Tarım Bakanlığı’nın sunmuş olduğu destekle birlikte Sağlık Bilimleri Üniversitesi'nin yürüttüğü projenin 2 senede bitirilmesi hedefleniyor. Yaş meyve sebzelerin tarladan raflara, çürüme, bozulma ya da müsait olmayan şartlarda taşınabilmesi adına, el ve cilt dezenfektanı olarak kullanılan, kimyasal madde olmayan yeni bir ürünün tarımda kullanımı denenecek.
Türk tarımına yeni bir dönem getirecek olan bu kritik projede, Maltepe Üniversitesi, Gıda Güvenliği Derneği, Adana Biyolojik Mücadele Araştırma Enstitüsü, Alata Bahçe Kültürleri Araştırma Enstitüsü ile Türkiye'nin en büyük zincir marketler grubu ve meyve suyu firmaları ortaklaşa yürütüyor. Söz konusu projede, pandemi süresinde dezenfektan olarak büyük bir kesim tarafından kullanılan ve insan sağlığına herhangi bir zararı bulunmaması nedeniyle de tercih edilen 'hipokloröz asidin', tarımda geniş ölçekli kullanımı denenecek.
SBÜ Rektörü Prof. Dr. Cevdet Erdöl, BM verileri doğrultusunda dünyada yaklaşık 1 milyar kişinin gıdaya ulaşmakta zorluk yaşadığını ve 35 bin kişinin de açlıktan yaşamanı yitirdiğini belirterek, "Bunun yansıra ülkemizde ise rakamsal olarak 26 milyon ton kadar gıda bozuluyor, çürüyor, son tüketiciye ulaşana kadar hasar görüyor ve çöpe atılıyor. Zincir marketlerde özellikle meyve sebzelerin yaklaşık yüzde 10'u, tüketiciye hiç ulaşamadan çöpe atılmak zorunda kalıyor. Kaldı ki tarladan itibaren tüketiciye kadar olan serüven içerisinde, yaş meyve sebzelerin yüzde 50 kadarı da hasar görüyor. Yaş sebze ve meyvelerin raf ömürlerinin uzatılması, çürümelerinin, çöpe atılmalarının engellenmesi için üniversitemizin öncülüğünde bir proje başlatılmış oldu. 2 yıl sürecek olan bu projenin en önemli çıktısı, bu 26 milyon tonun büyük kısmını muhtemelen çöpe atmaktan kurtarmış olacağız. Belki de bu, meyve sebze fiyatlarının da bir noktada artmasını engelleyecek. Bu madde bir pestisit değil. İnsanlara, canlıya zarar veren bir madde olmadığından dolayı da bu yönüyle de önemli. Yaş meyve sebzenin, tarladan sofraya gidecek olan serüven içerisinde, daha sağlıklı taşınabilmelerine imkan verecek." ifadelerini kullandı.
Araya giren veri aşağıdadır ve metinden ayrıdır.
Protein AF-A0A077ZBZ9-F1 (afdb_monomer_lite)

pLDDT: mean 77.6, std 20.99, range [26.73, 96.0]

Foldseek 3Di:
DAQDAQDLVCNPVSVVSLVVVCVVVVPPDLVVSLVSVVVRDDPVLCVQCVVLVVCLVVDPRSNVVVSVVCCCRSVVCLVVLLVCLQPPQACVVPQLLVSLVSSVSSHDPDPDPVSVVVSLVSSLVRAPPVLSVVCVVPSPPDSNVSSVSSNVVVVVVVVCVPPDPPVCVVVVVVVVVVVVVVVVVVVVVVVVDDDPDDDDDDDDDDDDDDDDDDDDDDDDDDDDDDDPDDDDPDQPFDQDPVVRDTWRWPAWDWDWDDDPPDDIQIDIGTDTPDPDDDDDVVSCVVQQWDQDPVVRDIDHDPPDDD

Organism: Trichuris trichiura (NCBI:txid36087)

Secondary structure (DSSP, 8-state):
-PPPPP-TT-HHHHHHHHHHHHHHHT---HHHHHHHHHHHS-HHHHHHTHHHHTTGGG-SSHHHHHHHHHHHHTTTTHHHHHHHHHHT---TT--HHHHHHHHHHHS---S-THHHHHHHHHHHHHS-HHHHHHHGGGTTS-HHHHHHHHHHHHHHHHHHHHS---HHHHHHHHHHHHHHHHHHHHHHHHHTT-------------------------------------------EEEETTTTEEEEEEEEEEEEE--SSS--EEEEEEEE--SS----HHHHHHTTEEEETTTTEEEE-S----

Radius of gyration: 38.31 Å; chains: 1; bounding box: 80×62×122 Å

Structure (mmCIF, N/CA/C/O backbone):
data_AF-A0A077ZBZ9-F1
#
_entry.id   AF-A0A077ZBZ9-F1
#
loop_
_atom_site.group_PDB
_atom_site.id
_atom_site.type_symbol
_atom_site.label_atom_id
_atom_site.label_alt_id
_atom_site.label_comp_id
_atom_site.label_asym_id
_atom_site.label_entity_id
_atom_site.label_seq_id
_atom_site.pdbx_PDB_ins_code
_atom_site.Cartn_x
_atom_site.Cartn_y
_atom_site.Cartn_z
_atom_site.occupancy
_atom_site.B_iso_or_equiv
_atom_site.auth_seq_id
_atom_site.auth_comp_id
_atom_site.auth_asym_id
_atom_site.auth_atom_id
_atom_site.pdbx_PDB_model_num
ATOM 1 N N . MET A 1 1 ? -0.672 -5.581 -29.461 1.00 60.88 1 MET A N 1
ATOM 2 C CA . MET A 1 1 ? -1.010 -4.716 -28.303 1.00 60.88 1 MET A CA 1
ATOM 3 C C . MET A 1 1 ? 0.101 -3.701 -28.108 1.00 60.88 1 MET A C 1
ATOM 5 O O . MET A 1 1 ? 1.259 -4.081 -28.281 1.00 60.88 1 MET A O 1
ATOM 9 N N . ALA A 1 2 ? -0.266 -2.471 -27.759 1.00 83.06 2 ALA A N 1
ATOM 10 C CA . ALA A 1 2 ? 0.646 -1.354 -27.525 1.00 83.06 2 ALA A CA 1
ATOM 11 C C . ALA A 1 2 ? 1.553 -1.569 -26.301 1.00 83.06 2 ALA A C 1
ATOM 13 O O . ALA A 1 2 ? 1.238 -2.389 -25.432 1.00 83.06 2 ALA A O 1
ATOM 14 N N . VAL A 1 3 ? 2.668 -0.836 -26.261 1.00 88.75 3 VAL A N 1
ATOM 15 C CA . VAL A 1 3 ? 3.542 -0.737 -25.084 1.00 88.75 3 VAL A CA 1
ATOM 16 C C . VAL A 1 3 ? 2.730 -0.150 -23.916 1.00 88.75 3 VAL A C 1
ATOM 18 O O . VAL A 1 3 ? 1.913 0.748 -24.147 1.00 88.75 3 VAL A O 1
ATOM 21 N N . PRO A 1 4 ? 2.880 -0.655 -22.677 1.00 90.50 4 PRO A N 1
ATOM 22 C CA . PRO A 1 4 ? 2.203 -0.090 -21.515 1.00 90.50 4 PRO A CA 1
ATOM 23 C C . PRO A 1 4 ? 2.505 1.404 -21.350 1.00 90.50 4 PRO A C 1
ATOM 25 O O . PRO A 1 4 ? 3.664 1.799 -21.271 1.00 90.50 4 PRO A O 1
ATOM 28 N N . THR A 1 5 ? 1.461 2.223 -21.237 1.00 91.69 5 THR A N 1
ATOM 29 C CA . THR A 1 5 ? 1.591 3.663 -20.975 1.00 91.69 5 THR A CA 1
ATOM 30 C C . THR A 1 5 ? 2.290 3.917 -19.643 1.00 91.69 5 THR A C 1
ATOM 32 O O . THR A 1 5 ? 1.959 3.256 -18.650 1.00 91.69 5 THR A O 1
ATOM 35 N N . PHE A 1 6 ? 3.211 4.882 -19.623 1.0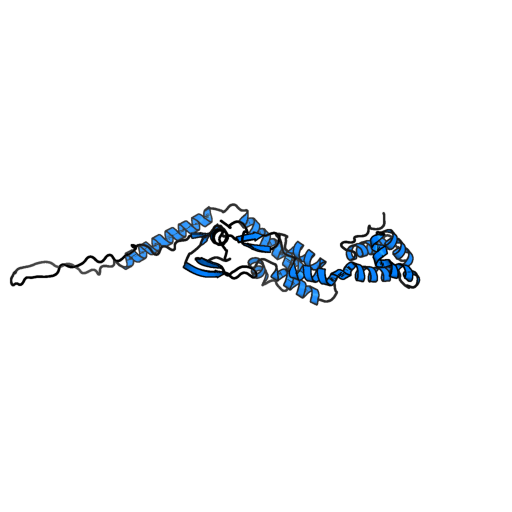0 91.50 6 PHE A N 1
ATOM 36 C CA . PHE A 1 6 ? 3.931 5.291 -18.419 1.00 91.50 6 PHE A CA 1
ATOM 37 C C . PHE A 1 6 ? 2.990 5.703 -17.281 1.00 91.50 6 PHE A C 1
ATOM 39 O O . PHE A 1 6 ? 1.947 6.318 -17.515 1.00 91.50 6 PHE A O 1
ATOM 46 N N . LEU A 1 7 ? 3.355 5.338 -16.048 1.00 88.81 7 LEU A N 1
ATOM 47 C CA . LEU A 1 7 ? 2.599 5.658 -14.839 1.00 88.81 7 LEU A CA 1
ATOM 48 C C . LEU A 1 7 ? 3.486 6.475 -13.884 1.00 88.81 7 LEU A C 1
ATOM 50 O O . LEU A 1 7 ? 4.248 5.882 -13.124 1.00 88.81 7 LEU A O 1
ATOM 54 N N . PRO A 1 8 ? 3.384 7.818 -13.883 1.00 82.75 8 PRO A N 1
ATOM 55 C CA . PRO A 1 8 ? 4.243 8.666 -13.052 1.00 82.75 8 PRO A CA 1
ATOM 56 C C . PRO A 1 8 ? 3.990 8.485 -11.550 1.00 82.75 8 PRO A C 1
ATOM 58 O O . PRO A 1 8 ? 4.885 8.702 -10.744 1.00 82.75 8 PRO A O 1
ATOM 61 N N . THR A 1 9 ? 2.781 8.067 -11.161 1.00 81.50 9 THR A N 1
ATOM 62 C CA . THR A 1 9 ? 2.400 7.851 -9.756 1.00 81.50 9 THR A CA 1
ATOM 63 C C . THR A 1 9 ? 3.039 6.602 -9.146 1.00 81.50 9 THR A C 1
ATOM 65 O O . THR A 1 9 ? 3.164 6.515 -7.929 1.00 81.50 9 THR A O 1
ATOM 68 N N . ASP A 1 10 ? 3.391 5.621 -9.979 1.00 83.75 10 ASP A N 1
ATOM 69 C CA . ASP A 1 10 ? 3.953 4.339 -9.555 1.00 83.75 10 ASP A CA 1
ATOM 70 C C . ASP A 1 10 ? 4.858 3.779 -10.674 1.00 83.75 10 ASP A C 1
ATOM 72 O O . ASP A 1 10 ? 4.430 2.940 -11.485 1.00 83.75 10 ASP A O 1
ATOM 76 N N . PRO A 1 11 ? 6.102 4.288 -10.774 1.00 86.94 11 PRO A N 1
ATOM 77 C CA . PRO A 1 11 ? 7.049 3.849 -11.792 1.00 86.94 11 PRO A CA 1
ATOM 78 C C . PRO A 1 11 ? 7.457 2.380 -11.603 1.00 86.94 11 PRO A C 1
ATOM 80 O O . PRO A 1 11 ? 7.677 1.688 -12.598 1.00 86.94 11 PRO A O 1
ATOM 83 N N . GLU A 1 12 ? 7.497 1.862 -10.366 1.00 87.44 12 GLU A N 1
ATOM 84 C CA . GLU A 1 12 ? 7.788 0.445 -10.092 1.00 87.44 12 GLU A CA 1
ATOM 85 C C . GLU A 1 12 ? 6.750 -0.473 -10.745 1.00 87.44 12 GLU A C 1
ATOM 87 O O . GLU A 1 12 ? 7.109 -1.410 -11.470 1.00 87.44 12 GLU A O 1
ATOM 92 N N . LEU A 1 13 ? 5.459 -0.173 -10.565 1.00 87.81 13 LEU A N 1
ATOM 93 C CA . LEU A 1 13 ? 4.381 -0.922 -11.206 1.00 87.81 13 LEU A CA 1
ATOM 94 C C . LEU A 1 13 ? 4.463 -0.846 -12.732 1.00 87.81 13 LEU A C 1
ATOM 96 O O . LEU A 1 13 ? 4.194 -1.836 -13.422 1.00 87.81 13 LEU A O 1
ATOM 100 N N . TRP A 1 14 ? 4.823 0.313 -13.281 1.00 93.19 14 TRP A N 1
ATOM 101 C CA . TRP A 1 14 ? 4.988 0.449 -14.723 1.00 93.19 14 TRP A CA 1
ATOM 102 C C . TRP A 1 14 ? 6.112 -0.441 -15.263 1.00 93.19 14 TRP A C 1
ATOM 104 O O . TRP A 1 14 ? 5.880 -1.185 -16.220 1.00 93.19 14 TRP A O 1
ATOM 114 N N . PHE A 1 15 ? 7.280 -0.458 -14.615 1.00 94.06 15 PHE A N 1
ATOM 115 C CA . PHE A 1 15 ? 8.366 -1.353 -15.014 1.00 94.06 15 PHE A CA 1
ATOM 116 C C . PHE A 1 15 ? 7.985 -2.829 -14.878 1.00 94.06 15 PHE A C 1
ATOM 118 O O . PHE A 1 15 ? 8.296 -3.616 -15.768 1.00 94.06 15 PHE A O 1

SBÜ Hamidiye Sağlık Bilimleri Enstitüsü Biyoteknoloji Anabilim Dalı Öğretim Üyesi Dr. Özge Dinç ise pandemide çok kullanılan el ve cilt dezenfektanında bulunan hipokloröz asitin, Amerikan Gıda ve İlaç Dairesi FDA uyarınca da gıda ile teması güvenli olarak sınıflandırıldığını ifade etti. Dinç "Ülkemizde de dünyada da yaş meyve ve sebzenin hasadından sonra, çeşitli koruyucu kimyasallar kullanılıyor. Ancak bu kimyasallar hem kalıntı bırakması yönüyle insan sağlığına zarar verebiliyor, hem de ihracat aşamasında gerekli sınır analizlerinin üstünde kalarak, ürünlerin geri dönmesine neden oluyor. Hipokloröz asit, işte bu anlamda hem zararlı kalıntı bırakmaması, hem de mikrobiyal güvenliği üst düzeyde sağlaması yönüyle oldukça avantajlı" şeklinde konuştu.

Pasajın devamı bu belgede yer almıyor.